| What you will do |
From the entries below, transcribe exactly the lines between the line holding "ATOM 32 O O" and the line holding "ATOM 67 C CA", inclusive; skip all other lines.

======== Dataset content ========

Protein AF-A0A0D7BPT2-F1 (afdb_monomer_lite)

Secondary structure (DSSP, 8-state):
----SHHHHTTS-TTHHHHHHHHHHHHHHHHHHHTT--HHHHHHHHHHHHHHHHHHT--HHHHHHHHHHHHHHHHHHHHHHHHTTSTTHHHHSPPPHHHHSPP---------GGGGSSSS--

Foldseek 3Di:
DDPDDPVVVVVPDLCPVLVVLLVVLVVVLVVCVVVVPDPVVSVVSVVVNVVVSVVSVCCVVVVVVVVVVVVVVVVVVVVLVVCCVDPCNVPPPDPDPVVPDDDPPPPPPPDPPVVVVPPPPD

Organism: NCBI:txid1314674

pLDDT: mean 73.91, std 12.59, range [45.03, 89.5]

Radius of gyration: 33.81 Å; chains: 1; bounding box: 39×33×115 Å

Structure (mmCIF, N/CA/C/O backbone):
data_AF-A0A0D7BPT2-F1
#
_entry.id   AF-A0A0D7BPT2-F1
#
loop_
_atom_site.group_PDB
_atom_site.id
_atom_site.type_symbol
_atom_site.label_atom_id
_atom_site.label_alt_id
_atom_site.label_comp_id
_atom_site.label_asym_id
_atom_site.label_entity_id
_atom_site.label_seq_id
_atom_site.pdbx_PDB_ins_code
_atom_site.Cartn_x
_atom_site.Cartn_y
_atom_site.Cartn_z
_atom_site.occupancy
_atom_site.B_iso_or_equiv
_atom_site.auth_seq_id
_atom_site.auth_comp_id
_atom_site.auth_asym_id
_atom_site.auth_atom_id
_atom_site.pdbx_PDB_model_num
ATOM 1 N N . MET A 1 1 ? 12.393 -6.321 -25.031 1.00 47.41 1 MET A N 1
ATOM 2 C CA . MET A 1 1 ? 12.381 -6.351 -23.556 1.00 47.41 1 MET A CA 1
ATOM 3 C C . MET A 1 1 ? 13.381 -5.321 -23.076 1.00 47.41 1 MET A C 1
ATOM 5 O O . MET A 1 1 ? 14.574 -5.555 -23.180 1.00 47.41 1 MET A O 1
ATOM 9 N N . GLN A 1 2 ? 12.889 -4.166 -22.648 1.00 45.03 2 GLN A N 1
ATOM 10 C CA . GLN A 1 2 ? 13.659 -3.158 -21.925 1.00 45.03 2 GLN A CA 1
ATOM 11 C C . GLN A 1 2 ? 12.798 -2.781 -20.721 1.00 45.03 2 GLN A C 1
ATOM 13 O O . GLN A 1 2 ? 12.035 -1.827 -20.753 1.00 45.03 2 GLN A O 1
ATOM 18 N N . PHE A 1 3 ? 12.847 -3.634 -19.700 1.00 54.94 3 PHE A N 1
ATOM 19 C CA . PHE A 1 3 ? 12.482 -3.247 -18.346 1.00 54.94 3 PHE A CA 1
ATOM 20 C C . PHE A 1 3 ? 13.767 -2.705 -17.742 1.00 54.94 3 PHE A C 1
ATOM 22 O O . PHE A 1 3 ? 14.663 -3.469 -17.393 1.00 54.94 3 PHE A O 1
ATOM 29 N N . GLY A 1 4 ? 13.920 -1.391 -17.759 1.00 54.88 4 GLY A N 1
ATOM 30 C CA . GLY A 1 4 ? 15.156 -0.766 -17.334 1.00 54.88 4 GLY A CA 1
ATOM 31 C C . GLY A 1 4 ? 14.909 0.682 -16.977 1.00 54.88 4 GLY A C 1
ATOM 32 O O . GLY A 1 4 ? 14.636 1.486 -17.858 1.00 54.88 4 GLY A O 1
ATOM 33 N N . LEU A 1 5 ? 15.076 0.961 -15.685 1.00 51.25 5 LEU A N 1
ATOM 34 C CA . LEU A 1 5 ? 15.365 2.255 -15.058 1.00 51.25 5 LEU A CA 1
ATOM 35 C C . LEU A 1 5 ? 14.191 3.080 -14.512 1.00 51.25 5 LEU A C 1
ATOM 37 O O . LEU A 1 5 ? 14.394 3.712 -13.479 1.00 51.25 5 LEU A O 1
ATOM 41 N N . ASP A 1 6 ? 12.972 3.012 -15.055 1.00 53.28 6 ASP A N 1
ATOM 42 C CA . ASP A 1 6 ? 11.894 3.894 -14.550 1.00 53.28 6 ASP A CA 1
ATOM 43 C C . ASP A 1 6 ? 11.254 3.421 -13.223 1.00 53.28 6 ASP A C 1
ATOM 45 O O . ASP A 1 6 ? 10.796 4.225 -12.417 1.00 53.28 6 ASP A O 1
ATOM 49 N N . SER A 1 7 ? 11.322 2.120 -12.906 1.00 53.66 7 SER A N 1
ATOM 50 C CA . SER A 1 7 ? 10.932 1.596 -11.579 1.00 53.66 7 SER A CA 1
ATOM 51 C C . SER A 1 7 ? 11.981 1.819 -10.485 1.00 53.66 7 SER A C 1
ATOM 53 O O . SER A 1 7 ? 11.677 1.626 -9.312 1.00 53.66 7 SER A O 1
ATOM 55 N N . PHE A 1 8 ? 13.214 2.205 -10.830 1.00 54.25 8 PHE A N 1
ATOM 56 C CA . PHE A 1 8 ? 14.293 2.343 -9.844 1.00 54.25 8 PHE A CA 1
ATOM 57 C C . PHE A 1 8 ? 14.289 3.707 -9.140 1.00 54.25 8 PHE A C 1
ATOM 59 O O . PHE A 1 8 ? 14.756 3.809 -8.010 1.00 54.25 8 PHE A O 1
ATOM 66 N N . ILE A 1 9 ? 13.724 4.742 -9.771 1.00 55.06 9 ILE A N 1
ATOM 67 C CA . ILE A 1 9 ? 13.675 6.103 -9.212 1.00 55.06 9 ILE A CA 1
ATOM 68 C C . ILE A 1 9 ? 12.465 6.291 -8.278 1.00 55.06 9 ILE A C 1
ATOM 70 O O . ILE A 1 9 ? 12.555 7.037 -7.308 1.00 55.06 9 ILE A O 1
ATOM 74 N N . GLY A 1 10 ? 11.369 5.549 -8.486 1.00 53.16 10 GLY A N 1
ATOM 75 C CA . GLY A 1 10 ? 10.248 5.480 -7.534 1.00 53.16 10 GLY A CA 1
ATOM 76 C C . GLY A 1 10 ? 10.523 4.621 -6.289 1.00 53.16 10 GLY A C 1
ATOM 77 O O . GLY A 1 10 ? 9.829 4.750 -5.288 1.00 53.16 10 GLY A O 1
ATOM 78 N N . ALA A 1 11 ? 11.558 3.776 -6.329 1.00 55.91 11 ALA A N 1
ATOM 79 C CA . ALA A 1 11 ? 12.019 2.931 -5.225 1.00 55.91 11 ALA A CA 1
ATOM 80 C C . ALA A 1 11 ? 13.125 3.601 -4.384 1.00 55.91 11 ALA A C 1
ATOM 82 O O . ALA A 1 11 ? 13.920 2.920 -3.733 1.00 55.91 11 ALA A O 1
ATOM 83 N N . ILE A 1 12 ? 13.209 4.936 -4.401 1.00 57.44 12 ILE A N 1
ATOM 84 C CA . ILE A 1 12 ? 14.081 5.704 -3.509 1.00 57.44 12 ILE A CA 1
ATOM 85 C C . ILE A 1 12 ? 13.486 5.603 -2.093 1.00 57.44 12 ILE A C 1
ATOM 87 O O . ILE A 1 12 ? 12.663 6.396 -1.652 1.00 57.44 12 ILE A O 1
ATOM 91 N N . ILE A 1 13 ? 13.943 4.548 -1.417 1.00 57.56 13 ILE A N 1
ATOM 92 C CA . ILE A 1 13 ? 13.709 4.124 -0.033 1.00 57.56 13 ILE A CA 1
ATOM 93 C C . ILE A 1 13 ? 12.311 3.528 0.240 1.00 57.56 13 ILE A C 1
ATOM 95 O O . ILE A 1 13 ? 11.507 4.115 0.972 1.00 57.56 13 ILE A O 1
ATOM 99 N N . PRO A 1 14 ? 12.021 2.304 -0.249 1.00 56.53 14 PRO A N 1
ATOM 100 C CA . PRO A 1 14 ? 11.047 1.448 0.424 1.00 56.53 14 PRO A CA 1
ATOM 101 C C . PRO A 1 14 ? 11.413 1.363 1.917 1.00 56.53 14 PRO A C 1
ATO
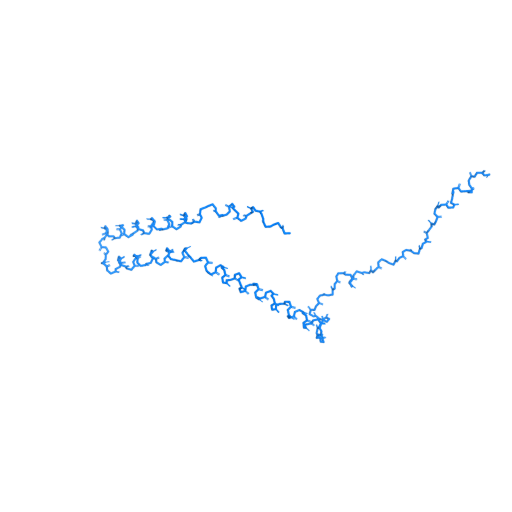M 103 O O . PRO A 1 14 ? 12.556 1.067 2.265 1.00 56.53 14 PRO A O 1
ATOM 106 N N . GLY A 1 15 ? 10.465 1.715 2.787 1.00 59.25 15 GLY A N 1
ATOM 107 C CA . GLY A 1 15 ? 10.663 1.823 4.238 1.00 59.25 15 GLY A CA 1
ATOM 108 C C . GLY A 1 15 ? 10.901 3.241 4.787 1.00 59.25 15 GLY A C 1
ATOM 109 O O . GLY A 1 15 ? 10.808 3.426 5.999 1.00 59.25 15 GLY A O 1
ATOM 110 N N . ALA A 1 16 ? 11.146 4.268 3.954 1.00 62.91 16 ALA A N 1
ATOM 111 C CA . ALA A 1 16 ? 11.214 5.656 4.449 1.00 62.91 16 ALA A CA 1
ATOM 112 C C . ALA A 1 16 ? 9.840 6.174 4.893 1.00 62.91 16 ALA A C 1
ATOM 114 O O . ALA A 1 16 ? 9.735 6.815 5.937 1.00 62.91 16 ALA A O 1
ATOM 115 N N . GLY A 1 17 ? 8.790 5.869 4.122 1.00 63.56 17 GLY A N 1
ATOM 116 C CA . GLY A 1 17 ? 7.406 6.182 4.489 1.00 63.56 17 GLY A CA 1
ATOM 117 C C . GLY A 1 17 ? 6.985 5.491 5.787 1.00 63.56 17 GLY A C 1
ATOM 118 O O . GLY A 1 17 ? 6.442 6.148 6.669 1.00 63.56 17 GLY A O 1
ATOM 119 N N . ASP A 1 18 ? 7.341 4.213 5.946 1.00 68.88 18 ASP A N 1
ATOM 120 C CA . ASP A 1 18 ? 7.060 3.439 7.161 1.00 68.88 18 ASP A CA 1
ATOM 121 C C . ASP A 1 18 ? 7.790 4.002 8.382 1.00 68.88 18 ASP A C 1
ATOM 123 O O . ASP A 1 18 ? 7.181 4.174 9.433 1.00 68.88 18 ASP A O 1
ATOM 127 N N . LEU A 1 19 ? 9.076 4.357 8.264 1.00 77.25 19 LEU A N 1
ATOM 128 C CA . LEU A 1 19 ? 9.815 4.979 9.370 1.00 77.25 19 LEU A CA 1
ATOM 129 C C . LEU A 1 19 ? 9.179 6.303 9.803 1.00 77.25 19 LEU A C 1
ATOM 131 O O . LEU A 1 19 ? 9.019 6.542 10.999 1.00 77.25 19 LEU A O 1
ATOM 135 N N . VAL A 1 20 ? 8.782 7.151 8.851 1.00 80.12 20 VAL A N 1
ATOM 136 C CA . VAL A 1 20 ? 8.101 8.418 9.154 1.00 80.12 20 VAL A CA 1
ATOM 137 C C . VAL A 1 20 ? 6.728 8.165 9.787 1.00 80.12 20 VAL A C 1
ATOM 139 O O . VAL A 1 20 ? 6.404 8.800 10.790 1.00 80.12 20 VAL A O 1
ATOM 142 N N . GLY A 1 21 ? 5.950 7.212 9.266 1.00 78.56 21 GLY A N 1
ATOM 143 C CA . GLY A 1 21 ? 4.644 6.829 9.812 1.00 78.56 21 GLY A CA 1
ATOM 144 C C . GLY A 1 21 ? 4.733 6.292 11.242 1.00 78.56 21 GLY A C 1
ATOM 145 O O . GLY A 1 21 ? 3.979 6.719 12.115 1.00 78.56 21 GLY A O 1
ATOM 146 N N . VAL A 1 22 ? 5.726 5.446 11.524 1.00 80.50 22 VAL A N 1
ATOM 147 C CA . VAL A 1 22 ? 5.981 4.892 12.863 1.00 80.50 22 VAL A CA 1
ATOM 148 C C . VAL A 1 22 ? 6.425 5.978 13.842 1.00 80.50 22 VAL A C 1
ATOM 150 O O . VAL A 1 22 ? 5.937 6.019 14.973 1.00 80.50 22 VAL A O 1
ATOM 153 N N . ILE A 1 23 ? 7.310 6.889 13.421 1.00 85.50 23 ILE A N 1
ATOM 154 C CA . ILE A 1 23 ? 7.761 8.015 14.254 1.00 85.50 23 ILE A CA 1
ATOM 155 C C . ILE A 1 23 ? 6.583 8.934 14.604 1.00 85.50 23 ILE A C 1
ATOM 157 O O . ILE A 1 23 ? 6.414 9.302 15.769 1.00 85.50 23 ILE A O 1
ATOM 161 N N . LEU A 1 24 ? 5.744 9.277 13.624 1.00 85.94 24 LEU A N 1
ATOM 162 C CA . LEU A 1 24 ? 4.564 10.116 13.843 1.00 85.94 24 LEU A CA 1
ATOM 163 C C . LEU A 1 24 ? 3.510 9.412 14.712 1.00 85.94 24 LEU A C 1
ATOM 165 O O . LEU A 1 24 ? 2.958 10.028 15.626 1.00 85.94 24 LEU A O 1
ATOM 169 N N . GLY A 1 25 ? 3.277 8.117 14.489 1.00 83.75 25 GLY A N 1
ATOM 170 C CA . GLY A 1 25 ? 2.366 7.303 15.293 1.00 83.75 25 GLY A CA 1
ATOM 171 C C . GLY A 1 25 ? 2.795 7.213 16.759 1.00 83.75 25 GLY A C 1
ATOM 172 O O . GLY A 1 25 ? 1.988 7.442 17.662 1.00 83.75 25 GLY A O 1
ATOM 173 N N . LEU A 1 26 ? 4.081 6.964 17.018 1.00 85.56 26 LEU A N 1
ATOM 174 C CA . LEU A 1 26 ? 4.640 6.948 18.375 1.00 85.56 26 LEU A CA 1
ATOM 175 C C . LEU A 1 26 ? 4.586 8.327 19.043 1.00 85.56 26 LEU A C 1
ATOM 177 O O . LEU A 1 26 ? 4.270 8.415 20.232 1.00 85.56 26 LEU A O 1
ATOM 181 N N . TYR A 1 27 ? 4.831 9.404 18.292 1.00 88.19 27 TYR A N 1
ATOM 182 C CA . TYR A 1 27 ? 4.684 10.768 18.803 1.00 88.19 27 TYR A CA 1
ATOM 183 C C . TYR A 1 27 ? 3.244 11.056 19.254 1.00 88.19 27 TYR A C 1
ATOM 185 O O . TYR A 1 27 ? 3.034 11.616 20.332 1.00 88.19 27 TYR A O 1
ATOM 193 N N . GLN A 1 28 ? 2.245 10.607 18.490 1.00 85.12 28 GLN A N 1
ATOM 194 C CA . GLN A 1 28 ? 0.832 10.752 18.848 1.00 85.12 28 GLN A CA 1
ATOM 195 C C . GLN A 1 28 ? 0.464 9.961 20.113 1.00 85.12 28 GLN A C 1
ATOM 197 O O . GLN A 1 28 ? -0.276 10.470 20.962 1.00 85.12 28 GLN A O 1
ATOM 202 N N . VAL A 1 29 ? 0.998 8.747 20.279 1.00 87.44 29 VAL A N 1
ATOM 203 C CA . VAL A 1 29 ? 0.823 7.950 21.509 1.00 87.44 29 VAL A CA 1
ATOM 204 C C . VAL A 1 29 ? 1.452 8.667 22.708 1.00 87.44 29 VAL A C 1
ATOM 206 O O . VAL A 1 29 ? 0.816 8.777 23.757 1.00 87.44 29 VAL A O 1
ATOM 209 N N . MET A 1 30 ? 2.661 9.216 22.546 1.00 87.69 30 MET A N 1
ATOM 210 C CA . MET A 1 30 ? 3.362 9.962 23.597 1.00 87.69 30 MET A CA 1
ATOM 211 C C . MET A 1 30 ? 2.587 11.217 24.022 1.00 87.69 30 MET A C 1
ATOM 213 O O . MET A 1 30 ? 2.419 11.462 25.217 1.00 87.69 30 MET A O 1
ATOM 217 N N . LEU A 1 31 ? 2.062 11.982 23.058 1.00 88.88 31 LEU A N 1
ATOM 218 C CA . LEU A 1 31 ? 1.186 13.123 23.334 1.00 88.88 31 LEU A CA 1
ATOM 219 C C . LEU A 1 31 ? -0.062 12.684 24.101 1.00 88.88 31 LEU A C 1
ATOM 221 O O . LEU A 1 31 ? -0.394 13.264 25.129 1.00 88.88 31 LEU A O 1
ATOM 225 N N . SER A 1 32 ? -0.729 11.630 23.635 1.00 86.81 32 SER A N 1
ATOM 226 C CA . SER A 1 32 ? -1.954 11.114 24.257 1.00 86.81 32 SER A CA 1
ATOM 227 C C . SER A 1 32 ? -1.720 10.668 25.702 1.00 86.81 32 SER A C 1
ATOM 229 O O . SER A 1 32 ? -2.568 10.884 26.568 1.00 86.81 32 SER A O 1
ATOM 231 N N . TRP A 1 33 ? -0.545 10.107 25.988 1.00 85.19 33 TRP A N 1
ATOM 232 C CA . TRP A 1 33 ? -0.148 9.760 27.347 1.00 85.19 33 TRP A CA 1
ATOM 233 C C . TRP A 1 33 ? 0.038 11.001 28.228 1.00 85.19 33 TRP A C 1
ATOM 235 O O . TRP A 1 33 ? -0.462 11.027 29.352 1.00 85.19 33 TRP A O 1
ATOM 245 N N . PHE A 1 34 ? 0.660 12.062 27.701 1.00 88.56 34 PHE A N 1
ATOM 246 C CA . PHE A 1 34 ? 0.801 13.340 28.407 1.00 88.56 34 PHE A CA 1
ATOM 247 C C . PHE A 1 34 ? -0.555 13.998 28.719 1.00 88.56 34 PHE A C 1
ATOM 249 O O . PHE A 1 34 ? -0.733 14.578 29.787 1.00 88.56 34 PHE A O 1
ATOM 256 N N . PHE A 1 35 ? -1.537 13.853 27.825 1.00 89.44 35 PHE A N 1
ATOM 257 C CA . PHE A 1 35 ? -2.907 14.339 28.025 1.00 89.44 35 PHE A CA 1
ATOM 258 C C . PHE A 1 35 ? -3.776 13.436 28.922 1.00 89.44 35 PHE A C 1
ATOM 260 O O . PHE A 1 35 ? -4.957 13.723 29.111 1.00 89.44 35 PHE A O 1
ATOM 267 N N . GLY A 1 36 ? -3.222 12.363 29.499 1.00 88.38 36 GLY A N 1
ATOM 268 C CA . GLY A 1 36 ? -3.935 11.518 30.463 1.00 88.38 36 GLY A CA 1
ATOM 269 C C . GLY A 1 36 ? -5.010 10.622 29.841 1.00 88.38 36 GLY A C 1
ATOM 270 O O . GLY A 1 36 ? -5.972 10.248 30.514 1.00 88.38 36 GLY A O 1
ATOM 271 N N . VAL A 1 37 ? -4.870 10.274 28.559 1.00 89.12 37 VAL A N 1
ATOM 272 C CA . VAL A 1 37 ? -5.768 9.333 27.876 1.00 89.12 37 VAL A CA 1
ATOM 273 C C . VAL A 1 37 ? -5.739 7.968 28.578 1.00 89.12 37 VAL A C 1
ATOM 275 O O . VAL A 1 37 ? -4.694 7.496 29.024 1.00 89.12 37 VAL A O 1
ATOM 278 N N . SER A 1 38 ? -6.904 7.318 28.678 1.00 89.31 38 SER A N 1
ATOM 279 C CA . SER A 1 38 ? -7.041 6.021 29.355 1.00 89.31 38 SER A CA 1
ATOM 280 C C . SER A 1 38 ? -6.105 4.947 28.779 1.00 89.31 38 SER A C 1
ATOM 282 O O . SER A 1 38 ? -5.880 4.888 27.568 1.00 89.31 38 SER A O 1
ATOM 284 N N . ALA A 1 39 ? -5.612 4.046 29.637 1.00 84.94 39 ALA A N 1
ATOM 285 C CA . ALA A 1 39 ? -4.685 2.980 29.243 1.00 84.94 39 ALA A CA 1
ATOM 286 C C . ALA A 1 39 ? -5.231 2.099 28.102 1.00 84.94 39 ALA A C 1
ATOM 288 O O . ALA A 1 39 ? -4.488 1.736 27.195 1.00 84.94 39 ALA A O 1
ATOM 289 N N . ASN A 1 40 ? -6.541 1.828 28.090 1.00 87.12 40 ASN A N 1
ATOM 290 C CA . ASN A 1 40 ?
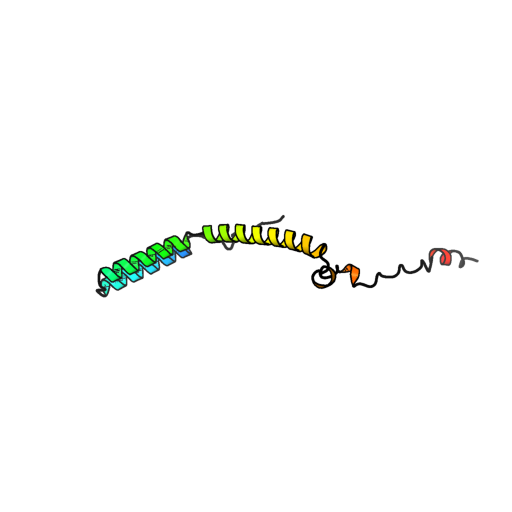 -7.187 1.062 27.020 1.00 87.12 40 ASN A CA 1
ATOM 291 C C . ASN A 1 40 ? -7.092 1.766 25.659 1.00 87.12 40 ASN A C 1
ATOM 293 O O . ASN A 1 40 ? -6.833 1.120 24.646 1.00 87.12 40 ASN A O 1
ATOM 297 N N . ALA A 1 41 ? -7.263 3.090 25.634 1.00 82.00 41 ALA A N 1
ATOM 298 C CA . ALA A 1 41 ? -7.153 3.869 24.407 1.00 82.00 41 ALA A CA 1
ATOM 299 C C . ALA A 1 41 ? -5.695 3.964 23.921 1.00 82.00 41 ALA A C 1
ATOM 301 O O . ALA A 1 41 ? -5.456 3.845 22.722 1.00 82.00 41 ALA A O 1
ATOM 302 N N . LEU A 1 42 ? -4.715 4.071 24.827 1.00 83.31 42 LEU A N 1
ATOM 303 C CA . LEU A 1 42 ? -3.291 4.016 24.462 1.00 83.31 42 LEU A CA 1
ATOM 304 C C . LEU A 1 42 ? -2.906 2.668 23.834 1.00 83.31 42 LEU A C 1
ATOM 306 O O . LEU A 1 42 ? -2.210 2.644 22.821 1.00 83.31 42 LEU A O 1
ATOM 310 N N . ILE A 1 43 ? -3.402 1.556 24.386 1.00 88.62 43 ILE A N 1
ATOM 311 C CA . ILE A 1 43 ? -3.179 0.210 23.833 1.00 88.62 43 ILE A CA 1
ATOM 312 C C . ILE A 1 43 ? -3.782 0.091 22.428 1.00 88.62 43 ILE A C 1
ATOM 314 O O . ILE A 1 43 ? -3.132 -0.436 21.527 1.00 88.62 43 ILE A O 1
ATOM 318 N N . MET A 1 44 ? -4.991 0.619 22.213 1.00 88.06 44 MET A N 1
ATOM 319 C CA . MET A 1 44 ? -5.615 0.651 20.886 1.00 88.06 44 MET A CA 1
ATOM 320 C C . MET A 1 44 ? -4.817 1.499 19.890 1.00 88.06 44 MET A C 1
ATOM 322 O O . MET A 1 44 ? -4.623 1.073 18.755 1.00 88.06 44 MET A O 1
ATOM 326 N N . MET A 1 45 ? -4.314 2.668 20.295 1.00 85.19 45 MET A N 1
ATOM 327 C CA . MET A 1 45 ? -3.472 3.502 19.427 1.00 85.19 45 MET A CA 1
ATOM 328 C C . MET A 1 45 ? -2.176 2.783 19.045 1.00 85.19 45 MET A C 1
ATOM 330 O O . MET A 1 45 ? -1.788 2.798 17.880 1.00 85.19 45 MET A O 1
ATOM 334 N N . LEU A 1 46 ? -1.548 2.093 20.000 1.00 86.75 46 LEU A N 1
ATOM 335 C CA . LEU A 1 46 ? -0.350 1.298 19.743 1.00 86.75 46 LEU A CA 1
ATOM 336 C C . LEU A 1 46 ? -0.635 0.133 18.781 1.00 86.75 46 LEU A C 1
ATOM 338 O O . LEU A 1 46 ? 0.161 -0.133 17.885 1.00 86.75 46 LEU A O 1
ATOM 342 N N . PHE A 1 47 ? -1.790 -0.522 18.929 1.00 89.00 47 PHE A N 1
ATOM 343 C CA . PHE A 1 47 ? -2.242 -1.584 18.030 1.00 89.00 47 PHE A CA 1
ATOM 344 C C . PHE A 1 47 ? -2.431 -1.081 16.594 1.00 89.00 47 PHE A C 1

========

| Result of the task |
ATOM 32 O O . GLY A 1 4 ? 14.636 1.486 -17.858 1.00 54.88 4 GLY A O 1
ATOM 33 N N . LEU A 1 5 ? 15.076 0.961 -15.685 1.00 51.25 5 LEU A N 1
ATOM 34 C CA . LEU A 1 5 ? 15.365 2.255 -15.058 1.00 51.25 5 LEU A CA 1
ATOM 35 C C . LEU A 1 5 ? 14.191 3.080 -14.512 1.00 51.25 5 LEU A C 1
ATOM 37 O O . LEU A 1 5 ? 14.394 3.712 -13.479 1.00 51.25 5 LEU A O 1
ATOM 41 N N . ASP A 1 6 ? 12.972 3.012 -15.055 1.00 53.28 6 ASP A N 1
ATOM 42 C CA . ASP A 1 6 ? 11.894 3.894 -14.550 1.00 53.28 6 ASP A CA 1
ATOM 43 C C . ASP A 1 6 ? 11.254 3.421 -13.223 1.00 53.28 6 ASP A C 1
ATOM 45 O O . ASP A 1 6 ? 10.796 4.225 -12.417 1.00 53.28 6 ASP A O 1
ATOM 49 N N . SER A 1 7 ? 11.322 2.120 -12.906 1.00 53.66 7 SER A N 1
ATOM 50 C CA . SER A 1 7 ? 10.932 1.596 -11.579 1.00 53.66 7 SER A CA 1
ATOM 51 C C . SER A 1 7 ? 11.981 1.819 -10.485 1.00 53.66 7 SER A C 1
ATOM 53 O O . SER A 1 7 ? 11.677 1.626 -9.312 1.00 53.66 7 SER A O 1
ATOM 55 N N . PHE A 1 8 ? 13.214 2.205 -10.830 1.00 54.25 8 PHE A N 1
ATOM 56 C CA . PHE A 1 8 ? 14.293 2.343 -9.844 1.00 54.25 8 PHE A CA 1
ATOM 57 C C . PHE A 1 8 ? 14.289 3.707 -9.140 1.00 54.25 8 PHE A C 1
ATOM 59 O O . PHE A 1 8 ? 14.756 3.809 -8.010 1.00 54.25 8 PHE A O 1
ATOM 66 N N . ILE A 1 9 ? 13.724 4.742 -9.771 1.00 55.06 9 ILE A N 1
ATOM 67 C CA . ILE A 1 9 ? 13.675 6.103 -9.212 1.00 55.06 9 ILE A CA 1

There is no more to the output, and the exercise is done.